:: REQUIRED ACTION ::
Look for "ATOM 253 N N" in the entries below. Write out that line and all later lines exactly, ending with the final one.
------------------------------------------------------------
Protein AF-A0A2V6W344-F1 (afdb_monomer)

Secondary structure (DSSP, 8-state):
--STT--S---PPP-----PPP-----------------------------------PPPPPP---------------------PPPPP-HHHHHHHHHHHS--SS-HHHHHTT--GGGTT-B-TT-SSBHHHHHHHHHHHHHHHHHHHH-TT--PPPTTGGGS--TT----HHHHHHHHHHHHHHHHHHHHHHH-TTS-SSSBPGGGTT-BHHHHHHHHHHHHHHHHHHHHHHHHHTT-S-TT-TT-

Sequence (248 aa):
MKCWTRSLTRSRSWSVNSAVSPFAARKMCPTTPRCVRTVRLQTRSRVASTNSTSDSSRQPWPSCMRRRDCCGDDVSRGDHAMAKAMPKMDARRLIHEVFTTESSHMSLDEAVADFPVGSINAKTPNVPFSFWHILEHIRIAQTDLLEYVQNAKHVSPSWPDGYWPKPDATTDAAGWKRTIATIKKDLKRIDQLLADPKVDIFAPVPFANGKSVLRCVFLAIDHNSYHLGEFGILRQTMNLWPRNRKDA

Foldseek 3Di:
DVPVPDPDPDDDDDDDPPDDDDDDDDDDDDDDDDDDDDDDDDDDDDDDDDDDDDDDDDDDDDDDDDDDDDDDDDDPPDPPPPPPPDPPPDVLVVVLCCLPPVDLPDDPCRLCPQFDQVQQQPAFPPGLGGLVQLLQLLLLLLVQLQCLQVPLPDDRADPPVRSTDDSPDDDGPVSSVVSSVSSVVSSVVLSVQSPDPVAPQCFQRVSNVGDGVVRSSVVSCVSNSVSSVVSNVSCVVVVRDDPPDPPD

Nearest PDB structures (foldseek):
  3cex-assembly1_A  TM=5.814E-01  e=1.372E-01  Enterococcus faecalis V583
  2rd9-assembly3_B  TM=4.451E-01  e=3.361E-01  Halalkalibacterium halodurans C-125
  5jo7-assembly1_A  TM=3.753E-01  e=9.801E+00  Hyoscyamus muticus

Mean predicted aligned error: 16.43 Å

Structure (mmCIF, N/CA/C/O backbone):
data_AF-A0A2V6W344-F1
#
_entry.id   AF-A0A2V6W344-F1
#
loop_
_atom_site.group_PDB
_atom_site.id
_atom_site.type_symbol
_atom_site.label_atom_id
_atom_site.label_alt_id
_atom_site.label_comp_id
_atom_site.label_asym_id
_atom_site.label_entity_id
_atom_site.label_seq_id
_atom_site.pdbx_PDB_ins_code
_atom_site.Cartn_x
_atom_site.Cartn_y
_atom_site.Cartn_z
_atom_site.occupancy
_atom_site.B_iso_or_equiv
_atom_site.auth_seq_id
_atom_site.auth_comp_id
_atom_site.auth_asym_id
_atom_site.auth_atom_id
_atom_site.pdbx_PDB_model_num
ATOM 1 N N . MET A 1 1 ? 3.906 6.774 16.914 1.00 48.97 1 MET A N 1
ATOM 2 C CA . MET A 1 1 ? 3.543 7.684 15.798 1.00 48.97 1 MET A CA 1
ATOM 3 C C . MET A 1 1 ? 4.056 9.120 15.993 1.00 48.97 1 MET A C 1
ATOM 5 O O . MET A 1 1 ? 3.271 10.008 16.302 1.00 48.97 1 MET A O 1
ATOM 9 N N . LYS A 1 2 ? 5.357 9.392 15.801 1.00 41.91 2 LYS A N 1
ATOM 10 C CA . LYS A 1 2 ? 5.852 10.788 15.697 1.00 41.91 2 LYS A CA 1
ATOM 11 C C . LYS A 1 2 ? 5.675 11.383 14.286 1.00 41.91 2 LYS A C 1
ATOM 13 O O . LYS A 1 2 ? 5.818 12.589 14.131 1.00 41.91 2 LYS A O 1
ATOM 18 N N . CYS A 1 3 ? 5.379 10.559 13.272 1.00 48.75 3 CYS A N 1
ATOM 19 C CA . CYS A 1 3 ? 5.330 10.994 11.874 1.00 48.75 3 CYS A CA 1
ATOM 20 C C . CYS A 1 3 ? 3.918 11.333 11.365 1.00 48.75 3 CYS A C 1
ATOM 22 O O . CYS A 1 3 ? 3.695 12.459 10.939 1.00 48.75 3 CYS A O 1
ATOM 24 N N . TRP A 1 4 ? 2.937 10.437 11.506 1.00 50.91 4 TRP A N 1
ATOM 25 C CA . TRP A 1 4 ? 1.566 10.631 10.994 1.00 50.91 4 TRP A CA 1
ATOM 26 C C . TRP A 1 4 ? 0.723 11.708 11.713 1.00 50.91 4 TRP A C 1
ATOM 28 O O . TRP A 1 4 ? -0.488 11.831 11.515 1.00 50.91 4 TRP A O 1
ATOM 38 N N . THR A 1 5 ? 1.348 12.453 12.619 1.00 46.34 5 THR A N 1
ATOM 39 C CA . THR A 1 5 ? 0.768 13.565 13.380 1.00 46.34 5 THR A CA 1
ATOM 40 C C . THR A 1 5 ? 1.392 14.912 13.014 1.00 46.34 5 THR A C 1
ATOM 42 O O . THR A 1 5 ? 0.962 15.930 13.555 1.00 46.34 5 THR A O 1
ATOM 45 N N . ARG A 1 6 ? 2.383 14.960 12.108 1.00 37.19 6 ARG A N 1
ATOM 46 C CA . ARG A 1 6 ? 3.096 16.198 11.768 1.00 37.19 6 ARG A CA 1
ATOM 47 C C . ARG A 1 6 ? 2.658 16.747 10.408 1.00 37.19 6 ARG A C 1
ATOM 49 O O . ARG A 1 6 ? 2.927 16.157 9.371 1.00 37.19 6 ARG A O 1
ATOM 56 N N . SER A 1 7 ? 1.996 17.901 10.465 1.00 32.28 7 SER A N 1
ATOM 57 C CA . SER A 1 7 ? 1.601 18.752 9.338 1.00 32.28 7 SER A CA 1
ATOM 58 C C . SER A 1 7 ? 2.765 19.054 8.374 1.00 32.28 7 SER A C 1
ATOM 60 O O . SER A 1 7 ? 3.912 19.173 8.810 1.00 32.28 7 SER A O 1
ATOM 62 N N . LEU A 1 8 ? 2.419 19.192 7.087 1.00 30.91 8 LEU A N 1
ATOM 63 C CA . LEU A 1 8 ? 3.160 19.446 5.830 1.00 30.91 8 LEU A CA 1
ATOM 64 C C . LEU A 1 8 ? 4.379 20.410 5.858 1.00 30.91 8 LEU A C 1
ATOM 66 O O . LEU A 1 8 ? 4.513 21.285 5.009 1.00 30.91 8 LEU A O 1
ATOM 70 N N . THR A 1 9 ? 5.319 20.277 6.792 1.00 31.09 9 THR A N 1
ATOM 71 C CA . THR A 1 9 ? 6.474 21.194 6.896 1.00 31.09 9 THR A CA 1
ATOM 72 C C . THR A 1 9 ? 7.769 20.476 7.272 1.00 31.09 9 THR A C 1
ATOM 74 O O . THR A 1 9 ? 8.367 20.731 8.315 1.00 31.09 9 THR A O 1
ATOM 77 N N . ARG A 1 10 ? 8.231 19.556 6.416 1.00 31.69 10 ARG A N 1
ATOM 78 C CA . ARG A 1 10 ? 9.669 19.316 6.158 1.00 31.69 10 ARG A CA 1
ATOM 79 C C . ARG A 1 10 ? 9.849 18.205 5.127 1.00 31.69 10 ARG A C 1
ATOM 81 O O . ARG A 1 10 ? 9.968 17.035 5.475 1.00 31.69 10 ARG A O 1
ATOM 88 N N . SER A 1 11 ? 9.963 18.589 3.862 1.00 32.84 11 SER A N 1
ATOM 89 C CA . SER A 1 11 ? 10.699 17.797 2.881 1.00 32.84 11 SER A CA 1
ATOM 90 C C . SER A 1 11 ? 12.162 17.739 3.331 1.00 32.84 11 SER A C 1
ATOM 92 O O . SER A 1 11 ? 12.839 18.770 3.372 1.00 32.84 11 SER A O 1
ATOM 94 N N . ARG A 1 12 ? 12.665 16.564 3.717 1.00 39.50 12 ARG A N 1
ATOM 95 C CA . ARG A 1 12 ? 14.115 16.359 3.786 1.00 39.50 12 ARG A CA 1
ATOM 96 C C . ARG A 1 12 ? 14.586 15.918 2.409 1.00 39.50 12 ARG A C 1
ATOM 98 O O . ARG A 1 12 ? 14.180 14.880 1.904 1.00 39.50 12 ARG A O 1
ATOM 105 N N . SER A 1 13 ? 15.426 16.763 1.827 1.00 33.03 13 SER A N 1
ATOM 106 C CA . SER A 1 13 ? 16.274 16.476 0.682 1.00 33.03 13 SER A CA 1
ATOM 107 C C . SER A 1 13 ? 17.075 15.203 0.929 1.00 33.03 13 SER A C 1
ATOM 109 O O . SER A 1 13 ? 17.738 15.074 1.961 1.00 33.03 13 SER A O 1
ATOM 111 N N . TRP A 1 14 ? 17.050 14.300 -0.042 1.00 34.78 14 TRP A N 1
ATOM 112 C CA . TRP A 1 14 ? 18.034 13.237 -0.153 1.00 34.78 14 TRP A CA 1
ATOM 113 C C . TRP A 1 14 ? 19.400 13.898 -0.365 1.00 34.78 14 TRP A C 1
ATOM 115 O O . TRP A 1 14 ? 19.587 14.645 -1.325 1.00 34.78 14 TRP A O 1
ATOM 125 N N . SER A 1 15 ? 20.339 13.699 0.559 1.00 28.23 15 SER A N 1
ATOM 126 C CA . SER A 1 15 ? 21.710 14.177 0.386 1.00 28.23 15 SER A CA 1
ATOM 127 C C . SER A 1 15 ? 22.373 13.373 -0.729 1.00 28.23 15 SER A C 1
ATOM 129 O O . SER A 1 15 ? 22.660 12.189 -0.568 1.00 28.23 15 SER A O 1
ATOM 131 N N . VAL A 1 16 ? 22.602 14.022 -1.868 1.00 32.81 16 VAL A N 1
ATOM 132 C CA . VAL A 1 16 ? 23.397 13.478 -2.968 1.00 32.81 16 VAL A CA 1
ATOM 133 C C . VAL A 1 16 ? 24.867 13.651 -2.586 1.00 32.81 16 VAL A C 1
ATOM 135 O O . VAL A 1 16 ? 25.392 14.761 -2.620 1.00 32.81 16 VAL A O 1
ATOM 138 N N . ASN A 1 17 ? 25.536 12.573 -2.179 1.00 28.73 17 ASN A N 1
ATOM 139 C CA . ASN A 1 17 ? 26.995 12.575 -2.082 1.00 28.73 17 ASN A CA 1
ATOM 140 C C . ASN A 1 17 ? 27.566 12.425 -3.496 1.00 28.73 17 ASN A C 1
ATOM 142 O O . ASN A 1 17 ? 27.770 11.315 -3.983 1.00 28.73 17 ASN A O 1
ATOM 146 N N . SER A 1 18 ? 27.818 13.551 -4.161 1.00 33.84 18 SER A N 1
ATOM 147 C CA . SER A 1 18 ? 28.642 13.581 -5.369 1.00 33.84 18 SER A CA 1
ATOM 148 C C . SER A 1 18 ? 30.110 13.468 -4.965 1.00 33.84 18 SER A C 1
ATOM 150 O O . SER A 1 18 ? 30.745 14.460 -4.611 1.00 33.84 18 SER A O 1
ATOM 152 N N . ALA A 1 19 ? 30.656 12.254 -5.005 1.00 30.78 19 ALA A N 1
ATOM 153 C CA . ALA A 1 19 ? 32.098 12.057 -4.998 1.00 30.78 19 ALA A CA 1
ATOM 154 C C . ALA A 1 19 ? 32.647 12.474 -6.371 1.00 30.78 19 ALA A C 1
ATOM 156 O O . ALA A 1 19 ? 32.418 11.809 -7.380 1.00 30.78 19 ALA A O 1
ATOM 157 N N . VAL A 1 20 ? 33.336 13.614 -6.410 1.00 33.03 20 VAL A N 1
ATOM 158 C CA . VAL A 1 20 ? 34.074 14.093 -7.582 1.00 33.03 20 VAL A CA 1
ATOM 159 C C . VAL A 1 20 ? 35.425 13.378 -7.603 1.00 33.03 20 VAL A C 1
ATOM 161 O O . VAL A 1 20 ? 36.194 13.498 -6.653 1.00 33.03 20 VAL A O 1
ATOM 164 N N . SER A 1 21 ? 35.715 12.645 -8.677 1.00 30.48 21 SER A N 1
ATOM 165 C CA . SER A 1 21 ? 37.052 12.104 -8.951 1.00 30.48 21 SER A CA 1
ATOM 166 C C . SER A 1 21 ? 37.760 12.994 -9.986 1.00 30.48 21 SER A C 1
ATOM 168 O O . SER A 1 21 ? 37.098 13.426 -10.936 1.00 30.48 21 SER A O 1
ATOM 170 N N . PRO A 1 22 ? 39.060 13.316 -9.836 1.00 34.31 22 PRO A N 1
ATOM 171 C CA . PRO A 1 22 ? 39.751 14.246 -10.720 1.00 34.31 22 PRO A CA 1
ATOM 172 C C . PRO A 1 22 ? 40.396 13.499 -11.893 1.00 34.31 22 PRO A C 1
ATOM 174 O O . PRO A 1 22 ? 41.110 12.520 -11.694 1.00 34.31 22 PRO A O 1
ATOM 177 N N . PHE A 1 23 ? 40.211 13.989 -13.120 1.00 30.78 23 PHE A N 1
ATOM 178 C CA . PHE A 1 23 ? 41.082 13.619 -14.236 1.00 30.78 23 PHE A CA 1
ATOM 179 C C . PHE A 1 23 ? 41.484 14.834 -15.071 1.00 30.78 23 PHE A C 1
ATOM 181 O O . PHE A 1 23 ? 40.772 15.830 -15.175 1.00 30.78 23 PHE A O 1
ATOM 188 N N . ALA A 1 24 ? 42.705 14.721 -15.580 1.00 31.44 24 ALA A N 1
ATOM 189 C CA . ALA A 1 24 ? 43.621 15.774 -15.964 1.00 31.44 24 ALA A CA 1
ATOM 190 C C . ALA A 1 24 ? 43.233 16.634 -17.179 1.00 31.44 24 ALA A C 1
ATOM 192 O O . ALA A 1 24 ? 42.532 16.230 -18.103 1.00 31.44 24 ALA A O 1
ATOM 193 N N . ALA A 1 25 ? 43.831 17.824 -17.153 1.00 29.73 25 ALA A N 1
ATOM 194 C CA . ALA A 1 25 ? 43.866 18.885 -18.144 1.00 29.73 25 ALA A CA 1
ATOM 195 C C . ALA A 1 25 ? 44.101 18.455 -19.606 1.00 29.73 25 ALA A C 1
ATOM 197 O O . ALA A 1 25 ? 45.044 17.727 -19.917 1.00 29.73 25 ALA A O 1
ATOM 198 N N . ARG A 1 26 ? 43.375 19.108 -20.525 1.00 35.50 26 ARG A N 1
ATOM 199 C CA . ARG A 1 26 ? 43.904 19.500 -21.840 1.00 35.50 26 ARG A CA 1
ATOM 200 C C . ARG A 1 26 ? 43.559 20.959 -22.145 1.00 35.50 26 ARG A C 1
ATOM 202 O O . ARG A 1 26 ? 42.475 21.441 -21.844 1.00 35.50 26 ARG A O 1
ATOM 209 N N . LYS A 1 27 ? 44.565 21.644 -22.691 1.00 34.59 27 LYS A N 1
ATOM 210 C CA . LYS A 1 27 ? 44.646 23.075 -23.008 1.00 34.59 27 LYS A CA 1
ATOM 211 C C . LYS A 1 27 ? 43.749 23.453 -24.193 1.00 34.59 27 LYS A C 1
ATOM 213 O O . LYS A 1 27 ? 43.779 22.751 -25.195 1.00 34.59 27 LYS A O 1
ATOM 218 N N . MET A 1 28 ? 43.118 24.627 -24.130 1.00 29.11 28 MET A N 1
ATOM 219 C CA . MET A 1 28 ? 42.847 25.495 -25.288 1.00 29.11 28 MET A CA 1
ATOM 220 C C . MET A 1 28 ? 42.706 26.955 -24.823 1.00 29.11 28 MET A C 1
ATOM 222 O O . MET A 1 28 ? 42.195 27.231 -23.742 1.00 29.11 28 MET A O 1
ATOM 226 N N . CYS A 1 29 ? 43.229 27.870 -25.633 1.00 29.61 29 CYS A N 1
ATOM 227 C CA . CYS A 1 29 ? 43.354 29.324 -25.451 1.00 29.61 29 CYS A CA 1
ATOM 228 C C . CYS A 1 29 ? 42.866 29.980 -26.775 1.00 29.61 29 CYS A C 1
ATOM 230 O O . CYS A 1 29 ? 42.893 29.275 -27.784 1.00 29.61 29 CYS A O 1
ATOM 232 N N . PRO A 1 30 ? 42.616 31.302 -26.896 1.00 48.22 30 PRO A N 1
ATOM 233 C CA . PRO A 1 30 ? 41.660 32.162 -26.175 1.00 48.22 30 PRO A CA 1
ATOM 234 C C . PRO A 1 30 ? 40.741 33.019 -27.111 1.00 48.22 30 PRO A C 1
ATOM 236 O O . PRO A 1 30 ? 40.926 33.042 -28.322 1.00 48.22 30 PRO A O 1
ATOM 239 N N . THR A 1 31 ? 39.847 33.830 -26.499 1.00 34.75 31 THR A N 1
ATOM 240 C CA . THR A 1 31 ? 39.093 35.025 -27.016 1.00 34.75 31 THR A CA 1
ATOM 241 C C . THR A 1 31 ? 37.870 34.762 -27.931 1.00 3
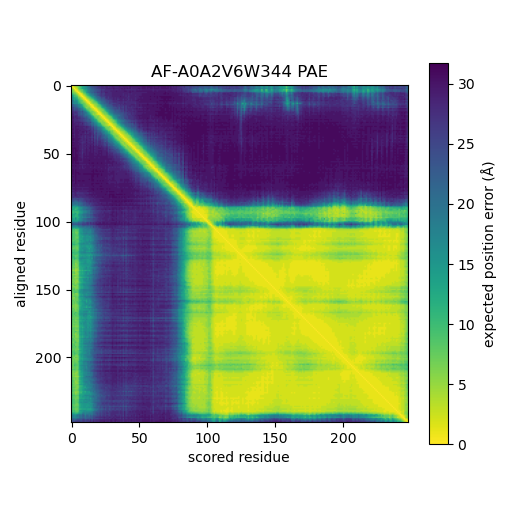4.75 31 THR A C 1
ATOM 243 O O . THR A 1 31 ? 37.946 33.894 -28.781 1.00 34.75 31 THR A O 1
ATOM 246 N N . THR A 1 32 ? 36.684 35.407 -27.869 1.00 35.38 32 THR A N 1
ATOM 247 C CA . THR A 1 32 ? 36.181 36.750 -27.435 1.00 35.38 32 THR A CA 1
ATOM 248 C C . THR A 1 32 ? 34.623 36.713 -27.181 1.00 35.38 32 THR A C 1
ATOM 250 O O . THR A 1 32 ? 34.060 35.622 -27.234 1.00 35.38 32 THR A O 1
ATOM 253 N N . PRO A 1 33 ? 33.900 37.805 -26.791 1.00 42.31 33 PRO A N 1
ATOM 254 C CA . PRO A 1 33 ? 32.984 37.793 -25.634 1.00 42.31 33 PRO A CA 1
ATOM 255 C C . PRO A 1 33 ? 31.452 37.704 -25.862 1.00 42.31 33 PRO A C 1
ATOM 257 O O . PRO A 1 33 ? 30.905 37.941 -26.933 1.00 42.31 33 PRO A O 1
------------------------------------------------------------
:: TASK RESULT ::
ATOM 253 N N . PRO A 1 33 ? 33.900 37.805 -26.791 1.00 42.31 33 PRO A N 1
ATOM 254 C CA . PRO A 1 33 ? 32.984 37.793 -25.634 1.00 42.31 33 PRO A CA 1
ATOM 255 C C . PRO A 1 33 ? 31.452 37.704 -25.862 1.00 42.31 33 PRO A C 1
ATOM 257 O O . PRO A 1 33 ? 30.905 37.941 -26.933 1.00 42.31 33 PRO A O 1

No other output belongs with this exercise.